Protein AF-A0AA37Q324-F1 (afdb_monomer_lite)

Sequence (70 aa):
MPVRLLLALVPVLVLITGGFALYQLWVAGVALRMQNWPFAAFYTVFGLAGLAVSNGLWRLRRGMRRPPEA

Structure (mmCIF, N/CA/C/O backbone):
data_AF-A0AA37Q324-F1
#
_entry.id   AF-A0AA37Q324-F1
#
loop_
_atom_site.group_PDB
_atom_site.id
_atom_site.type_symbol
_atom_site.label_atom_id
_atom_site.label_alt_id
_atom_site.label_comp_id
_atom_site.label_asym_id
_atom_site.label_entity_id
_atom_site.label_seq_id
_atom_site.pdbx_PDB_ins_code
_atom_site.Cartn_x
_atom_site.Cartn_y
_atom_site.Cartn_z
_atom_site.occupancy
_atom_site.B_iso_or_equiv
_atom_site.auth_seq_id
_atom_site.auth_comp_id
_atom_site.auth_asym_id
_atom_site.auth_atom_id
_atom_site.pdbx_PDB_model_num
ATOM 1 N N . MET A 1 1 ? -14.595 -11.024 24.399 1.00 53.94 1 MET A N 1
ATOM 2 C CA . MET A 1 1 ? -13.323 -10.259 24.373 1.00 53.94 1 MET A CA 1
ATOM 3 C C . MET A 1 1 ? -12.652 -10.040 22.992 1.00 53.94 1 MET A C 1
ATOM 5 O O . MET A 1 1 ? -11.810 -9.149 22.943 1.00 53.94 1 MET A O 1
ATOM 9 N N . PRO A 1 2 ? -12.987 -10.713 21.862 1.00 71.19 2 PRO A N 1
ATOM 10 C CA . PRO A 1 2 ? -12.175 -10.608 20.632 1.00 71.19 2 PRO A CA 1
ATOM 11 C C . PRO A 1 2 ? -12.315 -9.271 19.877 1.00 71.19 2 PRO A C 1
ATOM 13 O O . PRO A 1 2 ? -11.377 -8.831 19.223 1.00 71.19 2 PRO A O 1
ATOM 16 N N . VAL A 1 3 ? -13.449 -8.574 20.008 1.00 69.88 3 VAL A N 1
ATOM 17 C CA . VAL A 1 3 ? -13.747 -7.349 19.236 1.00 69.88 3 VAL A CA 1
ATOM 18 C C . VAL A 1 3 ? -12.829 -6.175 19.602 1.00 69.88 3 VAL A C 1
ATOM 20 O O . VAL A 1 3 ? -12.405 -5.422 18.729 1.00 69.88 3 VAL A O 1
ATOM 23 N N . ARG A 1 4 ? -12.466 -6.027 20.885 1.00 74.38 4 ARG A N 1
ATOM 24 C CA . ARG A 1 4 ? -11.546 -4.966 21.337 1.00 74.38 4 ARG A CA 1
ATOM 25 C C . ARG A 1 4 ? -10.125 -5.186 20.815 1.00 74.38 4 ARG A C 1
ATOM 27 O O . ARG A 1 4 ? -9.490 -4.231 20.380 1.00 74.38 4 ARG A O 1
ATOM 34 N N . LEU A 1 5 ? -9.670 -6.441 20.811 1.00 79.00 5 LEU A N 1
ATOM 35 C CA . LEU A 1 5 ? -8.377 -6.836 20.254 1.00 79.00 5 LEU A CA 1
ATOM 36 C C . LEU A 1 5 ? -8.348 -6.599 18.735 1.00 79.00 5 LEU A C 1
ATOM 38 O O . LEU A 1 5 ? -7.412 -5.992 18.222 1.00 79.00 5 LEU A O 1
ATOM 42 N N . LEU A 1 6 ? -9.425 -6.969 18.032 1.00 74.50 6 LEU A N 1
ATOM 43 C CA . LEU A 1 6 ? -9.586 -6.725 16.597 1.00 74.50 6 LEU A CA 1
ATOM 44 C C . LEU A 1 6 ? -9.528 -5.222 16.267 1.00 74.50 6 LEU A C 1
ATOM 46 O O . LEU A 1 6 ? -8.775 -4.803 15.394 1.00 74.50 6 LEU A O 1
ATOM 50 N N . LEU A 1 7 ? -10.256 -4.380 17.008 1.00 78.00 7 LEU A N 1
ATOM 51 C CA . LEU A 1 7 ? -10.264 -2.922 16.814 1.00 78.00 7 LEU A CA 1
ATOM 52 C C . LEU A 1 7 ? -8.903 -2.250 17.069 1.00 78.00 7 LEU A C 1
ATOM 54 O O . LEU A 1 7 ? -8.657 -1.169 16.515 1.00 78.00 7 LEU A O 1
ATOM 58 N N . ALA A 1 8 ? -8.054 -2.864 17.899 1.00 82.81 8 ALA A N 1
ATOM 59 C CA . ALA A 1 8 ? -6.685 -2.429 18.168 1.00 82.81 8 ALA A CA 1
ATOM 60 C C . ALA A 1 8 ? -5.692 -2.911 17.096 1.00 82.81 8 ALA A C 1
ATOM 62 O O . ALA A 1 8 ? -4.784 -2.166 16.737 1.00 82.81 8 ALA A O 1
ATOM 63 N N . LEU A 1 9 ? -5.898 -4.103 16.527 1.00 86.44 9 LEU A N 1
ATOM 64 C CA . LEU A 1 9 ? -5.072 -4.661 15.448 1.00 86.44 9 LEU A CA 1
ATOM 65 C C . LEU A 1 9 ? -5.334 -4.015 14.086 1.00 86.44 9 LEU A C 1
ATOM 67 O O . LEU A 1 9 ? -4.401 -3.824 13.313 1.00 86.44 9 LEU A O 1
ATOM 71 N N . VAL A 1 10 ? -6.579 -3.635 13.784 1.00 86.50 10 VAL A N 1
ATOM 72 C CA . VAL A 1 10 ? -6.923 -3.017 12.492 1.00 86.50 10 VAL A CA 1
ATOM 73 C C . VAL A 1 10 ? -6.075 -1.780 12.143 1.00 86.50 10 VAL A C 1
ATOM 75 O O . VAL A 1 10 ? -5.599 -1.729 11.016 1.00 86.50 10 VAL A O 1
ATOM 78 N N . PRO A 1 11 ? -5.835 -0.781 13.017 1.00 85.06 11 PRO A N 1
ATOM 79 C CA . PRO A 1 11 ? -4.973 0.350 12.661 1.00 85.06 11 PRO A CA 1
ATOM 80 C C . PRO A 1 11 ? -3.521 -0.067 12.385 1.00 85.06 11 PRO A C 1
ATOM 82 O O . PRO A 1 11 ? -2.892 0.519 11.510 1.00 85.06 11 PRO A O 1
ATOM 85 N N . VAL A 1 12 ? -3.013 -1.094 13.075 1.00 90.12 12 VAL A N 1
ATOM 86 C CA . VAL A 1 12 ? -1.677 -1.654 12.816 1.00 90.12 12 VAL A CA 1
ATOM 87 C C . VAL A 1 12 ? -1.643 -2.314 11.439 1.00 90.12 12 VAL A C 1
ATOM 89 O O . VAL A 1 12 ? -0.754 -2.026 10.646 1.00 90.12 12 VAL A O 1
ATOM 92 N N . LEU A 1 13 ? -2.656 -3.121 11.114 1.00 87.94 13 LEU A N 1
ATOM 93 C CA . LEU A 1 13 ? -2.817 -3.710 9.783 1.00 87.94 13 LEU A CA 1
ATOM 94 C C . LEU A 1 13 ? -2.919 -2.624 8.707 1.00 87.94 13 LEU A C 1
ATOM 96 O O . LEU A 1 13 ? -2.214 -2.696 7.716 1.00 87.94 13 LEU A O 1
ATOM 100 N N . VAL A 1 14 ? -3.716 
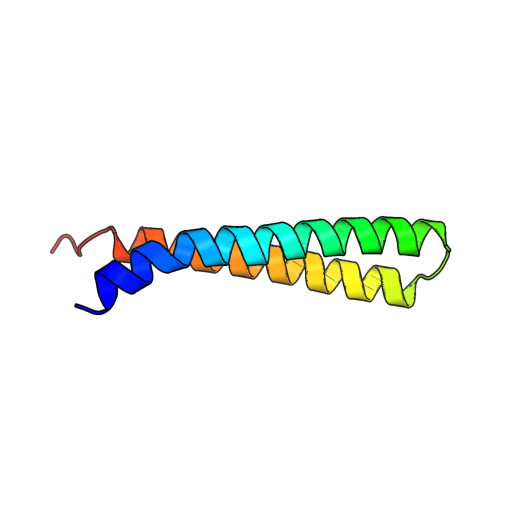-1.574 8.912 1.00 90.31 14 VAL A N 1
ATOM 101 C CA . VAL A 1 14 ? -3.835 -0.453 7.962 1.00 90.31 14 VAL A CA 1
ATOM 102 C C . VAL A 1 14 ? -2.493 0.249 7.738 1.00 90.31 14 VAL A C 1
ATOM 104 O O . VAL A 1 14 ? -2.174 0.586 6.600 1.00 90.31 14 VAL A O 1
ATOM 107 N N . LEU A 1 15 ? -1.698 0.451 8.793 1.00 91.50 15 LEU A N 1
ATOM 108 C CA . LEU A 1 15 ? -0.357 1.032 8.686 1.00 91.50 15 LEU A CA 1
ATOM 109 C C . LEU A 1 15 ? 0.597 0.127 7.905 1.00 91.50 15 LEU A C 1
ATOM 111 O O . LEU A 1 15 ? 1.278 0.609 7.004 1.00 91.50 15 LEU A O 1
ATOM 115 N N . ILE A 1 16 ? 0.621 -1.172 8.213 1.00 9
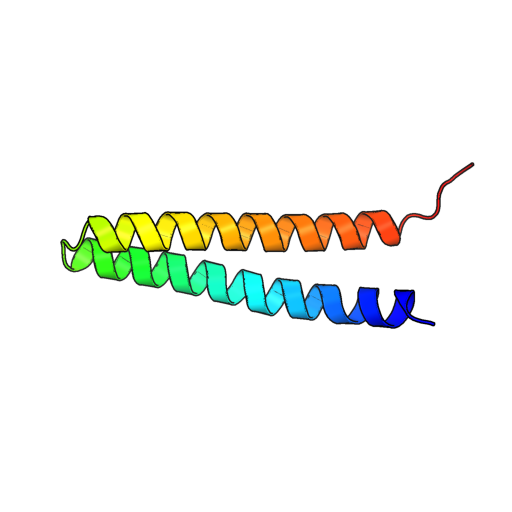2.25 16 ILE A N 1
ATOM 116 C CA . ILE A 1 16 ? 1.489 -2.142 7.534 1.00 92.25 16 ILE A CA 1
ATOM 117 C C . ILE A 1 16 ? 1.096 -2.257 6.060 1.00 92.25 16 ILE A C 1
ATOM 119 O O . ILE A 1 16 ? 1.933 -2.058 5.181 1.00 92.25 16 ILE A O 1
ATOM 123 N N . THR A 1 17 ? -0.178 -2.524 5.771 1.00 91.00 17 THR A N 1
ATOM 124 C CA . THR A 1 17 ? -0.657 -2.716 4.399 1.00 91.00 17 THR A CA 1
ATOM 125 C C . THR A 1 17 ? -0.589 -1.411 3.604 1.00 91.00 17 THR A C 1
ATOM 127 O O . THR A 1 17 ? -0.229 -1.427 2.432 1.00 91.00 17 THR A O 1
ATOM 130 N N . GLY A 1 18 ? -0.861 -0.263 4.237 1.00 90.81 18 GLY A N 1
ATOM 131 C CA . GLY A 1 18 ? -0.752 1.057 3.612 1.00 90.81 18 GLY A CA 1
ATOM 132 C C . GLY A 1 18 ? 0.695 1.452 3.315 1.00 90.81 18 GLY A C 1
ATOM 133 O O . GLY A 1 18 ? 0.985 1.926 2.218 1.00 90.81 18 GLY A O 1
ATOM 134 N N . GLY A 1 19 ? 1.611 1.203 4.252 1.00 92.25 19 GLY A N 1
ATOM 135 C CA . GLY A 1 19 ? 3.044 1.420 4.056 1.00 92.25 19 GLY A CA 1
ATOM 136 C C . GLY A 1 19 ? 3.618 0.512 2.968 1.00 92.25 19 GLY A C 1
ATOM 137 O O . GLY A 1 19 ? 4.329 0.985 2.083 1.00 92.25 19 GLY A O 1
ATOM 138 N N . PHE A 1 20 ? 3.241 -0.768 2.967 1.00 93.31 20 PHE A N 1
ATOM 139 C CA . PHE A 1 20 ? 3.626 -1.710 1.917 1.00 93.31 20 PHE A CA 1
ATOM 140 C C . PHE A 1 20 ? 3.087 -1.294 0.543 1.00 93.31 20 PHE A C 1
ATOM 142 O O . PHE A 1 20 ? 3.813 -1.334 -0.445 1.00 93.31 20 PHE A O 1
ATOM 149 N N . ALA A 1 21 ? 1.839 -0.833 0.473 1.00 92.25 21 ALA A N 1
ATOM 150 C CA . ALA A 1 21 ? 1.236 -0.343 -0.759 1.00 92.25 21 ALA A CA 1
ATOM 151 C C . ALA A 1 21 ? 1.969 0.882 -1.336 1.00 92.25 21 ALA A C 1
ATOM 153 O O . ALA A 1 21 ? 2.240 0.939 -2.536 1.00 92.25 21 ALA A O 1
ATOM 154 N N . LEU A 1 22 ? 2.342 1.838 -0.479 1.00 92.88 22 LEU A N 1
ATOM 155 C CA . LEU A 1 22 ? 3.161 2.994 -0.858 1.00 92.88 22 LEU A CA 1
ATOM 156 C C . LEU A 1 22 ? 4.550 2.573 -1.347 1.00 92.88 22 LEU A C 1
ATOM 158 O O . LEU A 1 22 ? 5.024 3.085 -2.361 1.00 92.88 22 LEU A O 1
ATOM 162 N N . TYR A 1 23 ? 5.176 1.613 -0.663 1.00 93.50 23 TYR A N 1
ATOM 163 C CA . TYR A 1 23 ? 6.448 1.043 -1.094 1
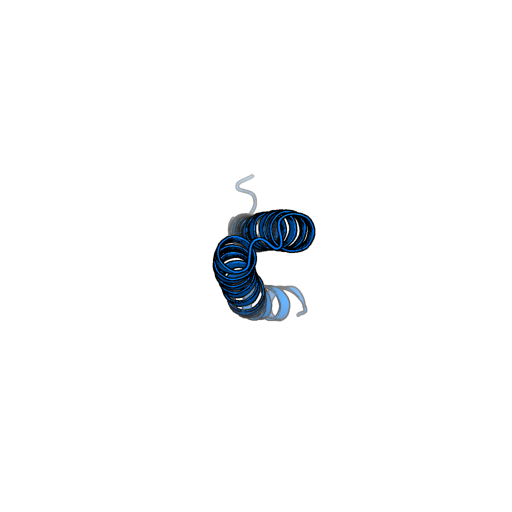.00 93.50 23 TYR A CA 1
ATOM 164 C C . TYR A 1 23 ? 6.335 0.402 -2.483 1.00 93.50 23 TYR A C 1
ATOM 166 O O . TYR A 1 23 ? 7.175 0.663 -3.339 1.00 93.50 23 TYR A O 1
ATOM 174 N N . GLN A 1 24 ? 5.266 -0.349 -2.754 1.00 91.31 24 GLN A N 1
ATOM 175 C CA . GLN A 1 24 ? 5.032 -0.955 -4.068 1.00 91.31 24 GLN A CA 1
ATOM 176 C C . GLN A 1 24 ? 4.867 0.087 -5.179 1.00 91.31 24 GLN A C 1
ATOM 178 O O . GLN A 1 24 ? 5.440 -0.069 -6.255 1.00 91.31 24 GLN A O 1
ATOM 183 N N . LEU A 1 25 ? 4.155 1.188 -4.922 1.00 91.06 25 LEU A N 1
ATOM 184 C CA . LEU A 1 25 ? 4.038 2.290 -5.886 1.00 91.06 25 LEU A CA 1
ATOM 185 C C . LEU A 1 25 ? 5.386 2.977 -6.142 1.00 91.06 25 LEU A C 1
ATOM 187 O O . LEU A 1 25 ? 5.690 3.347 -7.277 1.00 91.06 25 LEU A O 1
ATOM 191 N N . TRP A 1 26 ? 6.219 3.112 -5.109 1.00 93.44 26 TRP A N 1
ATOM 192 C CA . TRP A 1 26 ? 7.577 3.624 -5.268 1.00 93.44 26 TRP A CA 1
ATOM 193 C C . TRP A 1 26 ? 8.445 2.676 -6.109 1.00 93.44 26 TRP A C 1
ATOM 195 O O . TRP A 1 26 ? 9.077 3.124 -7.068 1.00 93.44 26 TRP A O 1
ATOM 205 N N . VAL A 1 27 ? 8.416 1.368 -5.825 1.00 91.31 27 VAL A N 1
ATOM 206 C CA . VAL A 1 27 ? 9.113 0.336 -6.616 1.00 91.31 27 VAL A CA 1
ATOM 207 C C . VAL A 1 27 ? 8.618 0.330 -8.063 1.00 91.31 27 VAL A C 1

^^^^

Exercise prompt – Copy only this part of the entries above: the line with "ATOM 16 N N", the line with "ATOM 23 N N", and the lines between, all exactly as written.

Exercise solution –
ATOM 16 N N . VAL A 1 3 ? -13.449 -8.574 20.008 1.00 69.88 3 VAL A N 1
ATOM 17 C CA . VAL A 1 3 ? -13.747 -7.349 19.236 1.00 69.88 3 VAL A CA 1
ATOM 18 C C . VAL A 1 3 ? -12.829 -6.175 19.602 1.00 69.88 3 VAL A C 1
ATOM 20 O O . VAL A 1 3 ? -12.405 -5.422 18.729 1.00 69.88 3 VAL A O 1
ATOM 23 N N . ARG A 1 4 ? -12.466 -6.027 20.885 1.00 74.38 4 ARG A N 1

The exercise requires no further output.